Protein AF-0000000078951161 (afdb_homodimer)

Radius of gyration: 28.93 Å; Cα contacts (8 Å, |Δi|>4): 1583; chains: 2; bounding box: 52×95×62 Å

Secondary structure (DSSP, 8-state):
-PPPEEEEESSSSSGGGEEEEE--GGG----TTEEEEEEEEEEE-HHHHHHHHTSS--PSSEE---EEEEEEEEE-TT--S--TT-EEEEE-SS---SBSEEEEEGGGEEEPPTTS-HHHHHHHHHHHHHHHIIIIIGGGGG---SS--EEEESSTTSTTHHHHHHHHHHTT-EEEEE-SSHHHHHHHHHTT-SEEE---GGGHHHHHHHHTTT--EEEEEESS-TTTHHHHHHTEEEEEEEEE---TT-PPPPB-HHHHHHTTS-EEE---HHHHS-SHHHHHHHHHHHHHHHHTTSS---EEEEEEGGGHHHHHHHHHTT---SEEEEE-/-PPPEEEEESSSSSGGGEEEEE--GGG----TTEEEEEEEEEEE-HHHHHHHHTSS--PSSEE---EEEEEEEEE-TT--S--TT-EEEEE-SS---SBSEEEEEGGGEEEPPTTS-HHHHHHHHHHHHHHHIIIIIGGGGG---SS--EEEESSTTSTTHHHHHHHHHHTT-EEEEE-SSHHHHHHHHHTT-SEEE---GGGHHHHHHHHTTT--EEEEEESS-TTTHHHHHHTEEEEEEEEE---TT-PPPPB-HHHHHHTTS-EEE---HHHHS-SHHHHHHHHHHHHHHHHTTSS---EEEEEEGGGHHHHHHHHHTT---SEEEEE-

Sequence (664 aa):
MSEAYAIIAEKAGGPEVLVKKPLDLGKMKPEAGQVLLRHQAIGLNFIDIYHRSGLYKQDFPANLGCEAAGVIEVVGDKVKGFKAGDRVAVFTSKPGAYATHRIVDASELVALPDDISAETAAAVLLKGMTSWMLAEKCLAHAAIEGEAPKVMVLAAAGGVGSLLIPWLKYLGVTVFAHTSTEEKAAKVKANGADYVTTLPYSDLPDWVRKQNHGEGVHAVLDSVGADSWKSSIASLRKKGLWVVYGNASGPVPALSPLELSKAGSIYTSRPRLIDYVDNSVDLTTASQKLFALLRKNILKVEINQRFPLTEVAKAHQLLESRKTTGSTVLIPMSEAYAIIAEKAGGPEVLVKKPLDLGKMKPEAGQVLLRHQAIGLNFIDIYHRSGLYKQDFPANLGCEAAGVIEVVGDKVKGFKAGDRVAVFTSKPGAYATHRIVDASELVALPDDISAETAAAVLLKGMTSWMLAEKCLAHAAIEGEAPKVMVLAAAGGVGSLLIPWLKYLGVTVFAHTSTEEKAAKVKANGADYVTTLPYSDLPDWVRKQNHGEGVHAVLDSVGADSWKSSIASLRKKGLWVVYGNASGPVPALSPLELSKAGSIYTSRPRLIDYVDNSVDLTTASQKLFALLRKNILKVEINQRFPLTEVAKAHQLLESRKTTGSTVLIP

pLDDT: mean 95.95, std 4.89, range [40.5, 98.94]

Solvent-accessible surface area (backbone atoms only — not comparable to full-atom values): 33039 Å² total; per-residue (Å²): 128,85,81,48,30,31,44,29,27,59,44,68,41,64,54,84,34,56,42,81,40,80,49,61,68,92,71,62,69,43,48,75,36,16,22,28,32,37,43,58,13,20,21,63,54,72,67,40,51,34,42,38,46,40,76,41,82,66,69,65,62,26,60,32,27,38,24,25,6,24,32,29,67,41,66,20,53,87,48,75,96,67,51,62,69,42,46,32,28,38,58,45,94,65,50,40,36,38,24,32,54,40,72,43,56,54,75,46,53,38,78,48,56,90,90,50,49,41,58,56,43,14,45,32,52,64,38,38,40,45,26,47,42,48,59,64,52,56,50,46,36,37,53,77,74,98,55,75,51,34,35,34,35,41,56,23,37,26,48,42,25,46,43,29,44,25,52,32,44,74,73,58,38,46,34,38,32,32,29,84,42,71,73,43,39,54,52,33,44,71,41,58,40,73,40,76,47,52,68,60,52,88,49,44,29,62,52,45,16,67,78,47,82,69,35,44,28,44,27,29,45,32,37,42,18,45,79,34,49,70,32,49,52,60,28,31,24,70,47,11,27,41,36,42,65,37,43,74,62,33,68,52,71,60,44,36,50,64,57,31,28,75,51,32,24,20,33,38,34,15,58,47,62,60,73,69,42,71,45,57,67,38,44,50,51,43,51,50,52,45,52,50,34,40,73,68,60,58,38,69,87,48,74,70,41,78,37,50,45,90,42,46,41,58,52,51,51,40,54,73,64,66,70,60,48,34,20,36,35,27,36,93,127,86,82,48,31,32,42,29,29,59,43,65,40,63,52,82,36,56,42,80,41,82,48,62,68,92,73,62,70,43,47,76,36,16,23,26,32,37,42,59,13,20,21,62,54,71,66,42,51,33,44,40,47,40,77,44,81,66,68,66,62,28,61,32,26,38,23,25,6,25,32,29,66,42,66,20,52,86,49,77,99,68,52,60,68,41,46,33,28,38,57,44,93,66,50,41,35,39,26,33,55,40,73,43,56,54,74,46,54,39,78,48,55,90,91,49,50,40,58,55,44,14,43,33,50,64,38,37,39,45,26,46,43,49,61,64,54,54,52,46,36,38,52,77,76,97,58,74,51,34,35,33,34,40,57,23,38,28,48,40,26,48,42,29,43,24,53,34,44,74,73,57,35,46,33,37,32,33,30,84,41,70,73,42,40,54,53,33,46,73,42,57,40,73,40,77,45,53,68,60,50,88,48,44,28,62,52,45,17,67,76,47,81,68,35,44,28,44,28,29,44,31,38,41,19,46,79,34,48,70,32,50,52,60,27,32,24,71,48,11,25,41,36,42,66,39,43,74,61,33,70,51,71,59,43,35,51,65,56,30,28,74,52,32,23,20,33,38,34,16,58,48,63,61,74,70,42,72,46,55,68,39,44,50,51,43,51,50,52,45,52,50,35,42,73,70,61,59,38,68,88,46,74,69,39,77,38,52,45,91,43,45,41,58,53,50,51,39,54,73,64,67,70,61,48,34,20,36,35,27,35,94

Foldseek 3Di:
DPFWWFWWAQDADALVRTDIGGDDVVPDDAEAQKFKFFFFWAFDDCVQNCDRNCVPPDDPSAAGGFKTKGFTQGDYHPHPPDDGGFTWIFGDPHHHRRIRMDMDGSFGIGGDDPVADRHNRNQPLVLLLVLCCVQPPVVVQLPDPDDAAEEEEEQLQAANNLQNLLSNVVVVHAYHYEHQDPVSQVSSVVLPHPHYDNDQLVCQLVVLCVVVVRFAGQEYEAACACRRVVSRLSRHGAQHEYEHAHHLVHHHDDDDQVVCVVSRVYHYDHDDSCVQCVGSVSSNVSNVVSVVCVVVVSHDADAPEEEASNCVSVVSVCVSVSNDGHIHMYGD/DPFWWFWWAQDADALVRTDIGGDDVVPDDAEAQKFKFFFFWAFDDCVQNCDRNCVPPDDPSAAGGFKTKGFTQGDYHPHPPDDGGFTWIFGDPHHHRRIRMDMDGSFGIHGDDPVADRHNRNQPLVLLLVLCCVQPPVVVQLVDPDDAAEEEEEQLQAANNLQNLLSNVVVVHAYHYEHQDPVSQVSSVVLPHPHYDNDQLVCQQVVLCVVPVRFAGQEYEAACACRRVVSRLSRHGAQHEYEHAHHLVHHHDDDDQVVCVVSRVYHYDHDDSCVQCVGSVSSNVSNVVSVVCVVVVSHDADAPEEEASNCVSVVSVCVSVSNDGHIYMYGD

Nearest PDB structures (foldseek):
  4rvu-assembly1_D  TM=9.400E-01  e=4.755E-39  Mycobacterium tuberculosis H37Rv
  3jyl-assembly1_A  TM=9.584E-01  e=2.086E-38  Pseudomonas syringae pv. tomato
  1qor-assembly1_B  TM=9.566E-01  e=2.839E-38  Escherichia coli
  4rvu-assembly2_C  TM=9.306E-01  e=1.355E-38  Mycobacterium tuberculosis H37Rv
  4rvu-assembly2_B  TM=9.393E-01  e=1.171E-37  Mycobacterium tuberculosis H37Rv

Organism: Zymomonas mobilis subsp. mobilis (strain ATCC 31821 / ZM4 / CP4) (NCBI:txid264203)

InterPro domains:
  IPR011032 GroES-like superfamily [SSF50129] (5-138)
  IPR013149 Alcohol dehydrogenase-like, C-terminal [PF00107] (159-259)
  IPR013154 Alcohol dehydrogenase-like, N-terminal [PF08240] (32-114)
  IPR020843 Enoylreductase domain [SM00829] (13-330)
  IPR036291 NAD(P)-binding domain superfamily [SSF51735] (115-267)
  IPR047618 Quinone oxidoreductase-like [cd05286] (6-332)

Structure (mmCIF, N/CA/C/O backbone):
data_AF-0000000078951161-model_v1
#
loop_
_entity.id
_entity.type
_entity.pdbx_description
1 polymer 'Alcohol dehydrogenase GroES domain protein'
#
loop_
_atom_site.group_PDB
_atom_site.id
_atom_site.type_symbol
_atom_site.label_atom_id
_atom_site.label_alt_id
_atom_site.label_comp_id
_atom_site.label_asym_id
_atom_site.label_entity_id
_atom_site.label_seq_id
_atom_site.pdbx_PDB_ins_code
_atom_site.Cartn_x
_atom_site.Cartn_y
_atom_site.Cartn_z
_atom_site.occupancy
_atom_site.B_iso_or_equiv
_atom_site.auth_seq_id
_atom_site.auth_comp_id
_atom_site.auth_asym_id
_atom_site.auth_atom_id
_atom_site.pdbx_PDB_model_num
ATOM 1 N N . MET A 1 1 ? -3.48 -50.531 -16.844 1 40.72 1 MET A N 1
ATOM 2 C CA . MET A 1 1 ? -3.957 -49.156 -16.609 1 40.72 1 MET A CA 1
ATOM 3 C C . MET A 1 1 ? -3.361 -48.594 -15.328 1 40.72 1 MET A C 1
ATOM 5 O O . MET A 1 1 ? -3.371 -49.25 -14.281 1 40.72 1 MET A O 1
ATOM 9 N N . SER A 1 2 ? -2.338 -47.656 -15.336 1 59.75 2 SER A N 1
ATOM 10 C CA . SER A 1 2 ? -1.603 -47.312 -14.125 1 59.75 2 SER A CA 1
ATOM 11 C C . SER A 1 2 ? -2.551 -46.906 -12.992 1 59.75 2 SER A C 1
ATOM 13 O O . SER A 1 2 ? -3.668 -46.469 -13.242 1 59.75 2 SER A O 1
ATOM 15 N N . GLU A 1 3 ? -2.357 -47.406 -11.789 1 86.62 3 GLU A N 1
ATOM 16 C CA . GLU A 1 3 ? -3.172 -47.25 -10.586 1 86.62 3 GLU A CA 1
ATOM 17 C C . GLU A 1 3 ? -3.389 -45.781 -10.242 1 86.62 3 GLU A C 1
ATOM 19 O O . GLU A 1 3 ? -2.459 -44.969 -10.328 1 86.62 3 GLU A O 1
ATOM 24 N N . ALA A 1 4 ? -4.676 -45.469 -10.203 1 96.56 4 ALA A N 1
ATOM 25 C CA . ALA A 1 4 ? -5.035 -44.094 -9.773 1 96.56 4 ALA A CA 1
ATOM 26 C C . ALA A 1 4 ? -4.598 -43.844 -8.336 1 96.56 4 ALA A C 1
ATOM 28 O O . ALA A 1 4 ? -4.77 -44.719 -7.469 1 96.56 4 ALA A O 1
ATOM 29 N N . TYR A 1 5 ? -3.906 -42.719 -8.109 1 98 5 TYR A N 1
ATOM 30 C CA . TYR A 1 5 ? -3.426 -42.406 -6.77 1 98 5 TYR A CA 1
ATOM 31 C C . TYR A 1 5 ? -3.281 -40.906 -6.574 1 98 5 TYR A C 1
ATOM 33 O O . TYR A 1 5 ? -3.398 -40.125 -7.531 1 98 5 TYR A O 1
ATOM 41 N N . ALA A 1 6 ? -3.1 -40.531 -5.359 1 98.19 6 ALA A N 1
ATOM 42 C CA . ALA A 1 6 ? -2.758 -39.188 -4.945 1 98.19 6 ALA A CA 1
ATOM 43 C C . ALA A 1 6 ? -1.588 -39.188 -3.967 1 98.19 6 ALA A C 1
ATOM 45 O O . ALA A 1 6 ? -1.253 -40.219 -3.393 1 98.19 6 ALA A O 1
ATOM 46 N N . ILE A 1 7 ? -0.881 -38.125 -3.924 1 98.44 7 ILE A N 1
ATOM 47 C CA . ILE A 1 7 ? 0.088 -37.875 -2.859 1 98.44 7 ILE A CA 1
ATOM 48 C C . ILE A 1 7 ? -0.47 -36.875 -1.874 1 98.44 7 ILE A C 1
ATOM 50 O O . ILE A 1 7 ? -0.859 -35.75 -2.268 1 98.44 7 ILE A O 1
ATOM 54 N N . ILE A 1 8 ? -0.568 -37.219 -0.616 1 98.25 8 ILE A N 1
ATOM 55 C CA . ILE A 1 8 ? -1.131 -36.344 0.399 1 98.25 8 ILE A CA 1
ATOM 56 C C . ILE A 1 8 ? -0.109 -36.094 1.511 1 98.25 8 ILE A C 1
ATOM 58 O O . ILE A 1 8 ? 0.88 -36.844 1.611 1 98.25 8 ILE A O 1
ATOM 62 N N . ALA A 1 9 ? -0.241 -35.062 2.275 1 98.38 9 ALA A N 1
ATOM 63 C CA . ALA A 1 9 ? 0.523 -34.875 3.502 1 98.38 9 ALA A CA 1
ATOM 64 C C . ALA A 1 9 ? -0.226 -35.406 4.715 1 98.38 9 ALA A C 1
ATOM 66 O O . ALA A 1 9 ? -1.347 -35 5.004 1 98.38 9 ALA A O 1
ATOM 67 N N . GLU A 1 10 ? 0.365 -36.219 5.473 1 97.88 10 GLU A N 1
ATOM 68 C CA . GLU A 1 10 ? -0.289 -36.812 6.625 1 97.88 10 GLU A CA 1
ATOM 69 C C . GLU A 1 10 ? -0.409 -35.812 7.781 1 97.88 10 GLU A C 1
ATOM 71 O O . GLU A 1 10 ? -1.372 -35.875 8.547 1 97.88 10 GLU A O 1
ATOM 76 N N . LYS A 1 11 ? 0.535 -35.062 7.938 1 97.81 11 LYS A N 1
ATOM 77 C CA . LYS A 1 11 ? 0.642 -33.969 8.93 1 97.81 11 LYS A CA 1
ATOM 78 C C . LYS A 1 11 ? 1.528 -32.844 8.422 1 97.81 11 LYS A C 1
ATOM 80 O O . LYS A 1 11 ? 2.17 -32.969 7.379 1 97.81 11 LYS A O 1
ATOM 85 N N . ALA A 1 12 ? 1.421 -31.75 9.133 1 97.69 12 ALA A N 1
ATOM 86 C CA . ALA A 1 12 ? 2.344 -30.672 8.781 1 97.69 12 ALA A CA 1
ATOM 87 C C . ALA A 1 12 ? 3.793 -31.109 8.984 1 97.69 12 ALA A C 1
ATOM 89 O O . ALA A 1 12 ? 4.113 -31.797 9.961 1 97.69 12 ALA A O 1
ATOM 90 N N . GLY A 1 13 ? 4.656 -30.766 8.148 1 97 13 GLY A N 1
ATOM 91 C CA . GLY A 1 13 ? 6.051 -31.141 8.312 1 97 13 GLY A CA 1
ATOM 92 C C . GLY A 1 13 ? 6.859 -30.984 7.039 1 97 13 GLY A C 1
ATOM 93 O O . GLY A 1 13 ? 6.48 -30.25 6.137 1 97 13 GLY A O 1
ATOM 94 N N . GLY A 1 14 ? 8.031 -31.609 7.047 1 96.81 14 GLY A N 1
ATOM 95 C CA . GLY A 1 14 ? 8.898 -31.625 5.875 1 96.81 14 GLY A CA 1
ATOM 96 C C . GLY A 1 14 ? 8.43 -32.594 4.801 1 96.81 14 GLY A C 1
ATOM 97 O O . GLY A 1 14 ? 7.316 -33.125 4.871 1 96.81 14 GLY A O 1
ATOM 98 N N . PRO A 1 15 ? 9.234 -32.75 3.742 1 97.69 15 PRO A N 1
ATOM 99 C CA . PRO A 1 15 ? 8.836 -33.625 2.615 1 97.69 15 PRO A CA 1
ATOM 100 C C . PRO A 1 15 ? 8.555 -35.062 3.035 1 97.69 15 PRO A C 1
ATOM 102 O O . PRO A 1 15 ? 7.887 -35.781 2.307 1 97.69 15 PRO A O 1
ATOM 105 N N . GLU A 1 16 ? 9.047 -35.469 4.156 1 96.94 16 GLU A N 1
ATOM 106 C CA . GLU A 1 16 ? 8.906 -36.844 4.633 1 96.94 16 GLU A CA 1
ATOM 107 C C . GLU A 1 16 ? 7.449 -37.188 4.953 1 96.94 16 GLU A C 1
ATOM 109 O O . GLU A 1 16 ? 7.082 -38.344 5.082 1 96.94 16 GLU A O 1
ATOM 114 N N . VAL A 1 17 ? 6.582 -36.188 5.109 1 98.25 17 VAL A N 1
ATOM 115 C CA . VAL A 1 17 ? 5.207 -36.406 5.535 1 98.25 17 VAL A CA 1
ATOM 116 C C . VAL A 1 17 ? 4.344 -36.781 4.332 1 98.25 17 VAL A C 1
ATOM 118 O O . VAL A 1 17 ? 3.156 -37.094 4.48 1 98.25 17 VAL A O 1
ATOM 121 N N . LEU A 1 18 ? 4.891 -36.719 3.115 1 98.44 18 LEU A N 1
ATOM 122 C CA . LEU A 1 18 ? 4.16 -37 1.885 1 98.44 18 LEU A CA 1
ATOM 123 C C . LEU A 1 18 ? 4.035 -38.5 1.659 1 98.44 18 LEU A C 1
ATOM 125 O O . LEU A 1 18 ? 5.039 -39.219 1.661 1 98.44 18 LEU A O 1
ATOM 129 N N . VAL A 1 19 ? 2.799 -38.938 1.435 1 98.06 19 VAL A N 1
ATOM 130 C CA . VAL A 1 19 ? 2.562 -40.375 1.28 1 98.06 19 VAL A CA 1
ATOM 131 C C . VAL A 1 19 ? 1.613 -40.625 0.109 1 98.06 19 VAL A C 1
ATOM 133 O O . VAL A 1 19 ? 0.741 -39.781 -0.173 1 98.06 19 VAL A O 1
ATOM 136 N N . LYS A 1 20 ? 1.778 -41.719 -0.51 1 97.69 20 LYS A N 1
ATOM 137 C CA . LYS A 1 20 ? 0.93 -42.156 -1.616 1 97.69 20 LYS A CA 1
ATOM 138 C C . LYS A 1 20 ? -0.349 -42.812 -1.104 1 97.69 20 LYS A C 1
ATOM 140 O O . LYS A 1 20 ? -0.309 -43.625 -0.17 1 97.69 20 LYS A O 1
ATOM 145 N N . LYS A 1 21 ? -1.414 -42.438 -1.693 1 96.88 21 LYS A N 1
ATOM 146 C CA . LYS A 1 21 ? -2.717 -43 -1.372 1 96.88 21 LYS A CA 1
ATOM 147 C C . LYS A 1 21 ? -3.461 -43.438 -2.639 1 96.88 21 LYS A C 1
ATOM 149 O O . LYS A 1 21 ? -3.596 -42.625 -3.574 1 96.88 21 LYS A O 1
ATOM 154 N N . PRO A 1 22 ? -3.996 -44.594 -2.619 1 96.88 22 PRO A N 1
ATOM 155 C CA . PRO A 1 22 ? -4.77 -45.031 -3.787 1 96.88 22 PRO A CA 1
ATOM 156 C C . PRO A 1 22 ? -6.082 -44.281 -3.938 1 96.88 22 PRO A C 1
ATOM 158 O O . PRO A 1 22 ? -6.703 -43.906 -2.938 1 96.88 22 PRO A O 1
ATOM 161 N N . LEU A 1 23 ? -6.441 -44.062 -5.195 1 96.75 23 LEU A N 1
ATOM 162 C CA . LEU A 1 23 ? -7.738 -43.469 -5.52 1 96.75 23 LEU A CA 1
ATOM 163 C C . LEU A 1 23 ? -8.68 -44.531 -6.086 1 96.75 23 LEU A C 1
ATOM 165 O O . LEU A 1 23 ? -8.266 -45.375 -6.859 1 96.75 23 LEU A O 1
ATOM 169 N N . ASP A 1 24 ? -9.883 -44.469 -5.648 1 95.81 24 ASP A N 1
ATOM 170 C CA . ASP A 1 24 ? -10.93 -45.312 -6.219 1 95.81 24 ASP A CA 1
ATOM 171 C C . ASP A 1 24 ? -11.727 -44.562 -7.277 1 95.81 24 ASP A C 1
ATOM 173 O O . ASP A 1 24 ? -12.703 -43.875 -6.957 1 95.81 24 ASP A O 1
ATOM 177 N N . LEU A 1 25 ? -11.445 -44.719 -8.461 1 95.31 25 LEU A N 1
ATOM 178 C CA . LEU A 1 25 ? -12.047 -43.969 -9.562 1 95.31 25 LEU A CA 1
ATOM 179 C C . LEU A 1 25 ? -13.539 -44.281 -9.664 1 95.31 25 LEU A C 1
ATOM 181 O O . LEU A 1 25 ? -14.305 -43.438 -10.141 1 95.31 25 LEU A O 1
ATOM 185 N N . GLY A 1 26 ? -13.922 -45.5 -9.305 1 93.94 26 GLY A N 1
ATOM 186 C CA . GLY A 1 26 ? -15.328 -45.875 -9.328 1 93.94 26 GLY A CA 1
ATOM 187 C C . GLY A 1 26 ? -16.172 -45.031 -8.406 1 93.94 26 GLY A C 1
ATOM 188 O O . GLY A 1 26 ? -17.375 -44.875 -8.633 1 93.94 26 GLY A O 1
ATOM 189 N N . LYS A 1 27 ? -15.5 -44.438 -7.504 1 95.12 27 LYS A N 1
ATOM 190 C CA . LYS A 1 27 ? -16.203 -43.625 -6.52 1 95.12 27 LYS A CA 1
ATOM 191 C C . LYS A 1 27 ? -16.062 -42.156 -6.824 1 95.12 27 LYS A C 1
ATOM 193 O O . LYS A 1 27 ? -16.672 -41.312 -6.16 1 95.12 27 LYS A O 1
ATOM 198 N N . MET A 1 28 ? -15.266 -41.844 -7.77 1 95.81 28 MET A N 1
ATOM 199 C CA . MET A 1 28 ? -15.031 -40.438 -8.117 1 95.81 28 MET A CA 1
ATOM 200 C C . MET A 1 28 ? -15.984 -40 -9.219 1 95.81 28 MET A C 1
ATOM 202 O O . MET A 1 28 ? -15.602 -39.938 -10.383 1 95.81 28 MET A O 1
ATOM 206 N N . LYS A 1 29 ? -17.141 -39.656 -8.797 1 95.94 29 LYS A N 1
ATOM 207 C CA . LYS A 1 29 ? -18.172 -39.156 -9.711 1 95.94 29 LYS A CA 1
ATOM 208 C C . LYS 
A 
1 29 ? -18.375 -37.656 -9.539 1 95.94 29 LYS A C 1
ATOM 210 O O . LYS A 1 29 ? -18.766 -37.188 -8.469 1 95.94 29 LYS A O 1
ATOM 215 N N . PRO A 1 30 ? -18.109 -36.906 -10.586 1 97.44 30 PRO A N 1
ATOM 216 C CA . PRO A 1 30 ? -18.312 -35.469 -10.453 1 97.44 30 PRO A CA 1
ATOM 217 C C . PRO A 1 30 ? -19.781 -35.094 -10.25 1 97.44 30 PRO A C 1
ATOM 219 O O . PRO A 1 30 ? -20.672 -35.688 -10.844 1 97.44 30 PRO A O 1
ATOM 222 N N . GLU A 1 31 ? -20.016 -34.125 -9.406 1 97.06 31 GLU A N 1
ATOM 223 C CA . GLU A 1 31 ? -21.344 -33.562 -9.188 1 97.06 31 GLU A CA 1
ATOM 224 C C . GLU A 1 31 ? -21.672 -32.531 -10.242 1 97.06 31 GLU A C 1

═══

Repeat the entries above exactly, beginning at their first line and ending with the line that contains "pLDDT: mean 95.95, std", with nothing added.

» SOLUTION TO THE PROBLEM:
Protein AF-0000000078951161 (afdb_homodimer)

Radius of gyration: 28.93 Å; Cα contacts (8 Å, |Δi|>4): 1583; chains: 2; bounding box: 52×95×62 Å

Secondary structure (DSSP, 8-state):
-PPPEEEEESSSSSGGGEEEEE--GGG----TTEEEEEEEEEEE-HHHHHHHHTSS--PSSEE---EEEEEEEEE-TT--S--TT-EEEEE-SS---SBSEEEEEGGGEEEPPTTS-HHHHHHHHHHHHHHHIIIIIGGGGG---SS--EEEESSTTSTTHHHHHHHHHHTT-EEEEE-SSHHHHHHHHHTT-SEEE---GGGHHHHHHHHTTT--EEEEEESS-TTTHHHHHHTEEEEEEEEE---TT-PPPPB-HHHHHHTTS-EEE---HHHHS-SHHHHHHHHHHHHHHHHTTSS---EEEEEEGGGHHHHHHHHHTT---SEEEEE-/-PPPEEEEESSSSSGGGEEEEE--GGG----TTEEEEEEEEEEE-HHHHHHHHTSS--PSSEE---EEEEEEEEE-TT--S--TT-EEEEE-SS---SBSEEEEEGGGEEEPPTTS-HHHHHHHHHHHHHHHIIIIIGGGGG---SS--EEEESSTTSTTHHHHHHHHHHTT-EEEEE-SSHHHHHHHHHTT-SEEE---GGGHHHHHHHHTTT--EEEEEESS-TTTHHHHHHTEEEEEEEEE---TT-PPPPB-HHHHHHTTS-EEE---HHHHS-SHHHHHHHHHHHHHHHHTTSS---EEEEEEGGGHHHHHHHHHTT---SEEEEE-

Sequence (664 aa):
MSEAYAIIAEKAGGPEVLVKKPLDLGKMKPEAGQVLLRHQAIGLNFIDIYHRSGLYKQDFPANLGCEAAGVIEVVGDKVKGFKAGDRVAVFTSKPGAYATHRIVDASELVALPDDISAETAAAVLLKGMTSWMLAEKCLAHAAIEGEAPKVMVLAAAGGVGSLLIPWLKYLGVTVFAHTSTEEKAAKVKANGADYVTTLPYSDLPDWVRKQNHGEGVHAVLDSVGADSWKSSIASLRKKGLWVVYGNASGPVPALSPLELSKAGSIYTSRPRLIDYVDNSVDLTTASQKLFALLRKNILKVEINQRFPLTEVAKAHQLLESRKTTGSTVLIPMSEAYAIIAEKAGGPEVLVKKPLDLGKMKPEAGQVLLRHQAIGLNFIDIYHRSGLYKQDFPANLGCEAAGVIEVVGDKVKGFKAGDRVAVFTSKPGAYATHRIVDASELVALPDDISAETAAAVLLKGMTSWMLAEKCLAHAAIEGEAPKVMVLAAAGGVGSLLIPWLKYLGVTVFAHTSTEEKAAKVKANGADYVTTLPYSDLPDWVRKQNHGEGVHAVLDSVGADSWKSSIASLRKKGLWVVYGNASGPVPALSPLELSKAGSIYTSRPRLIDYVDNSVDLTTASQKLFALLRKNILKVEINQRFPLTEVAKAHQLLESRKTTGSTVLIP

pLDDT: mean 95.95, std 4.89, range [40.5, 98.94]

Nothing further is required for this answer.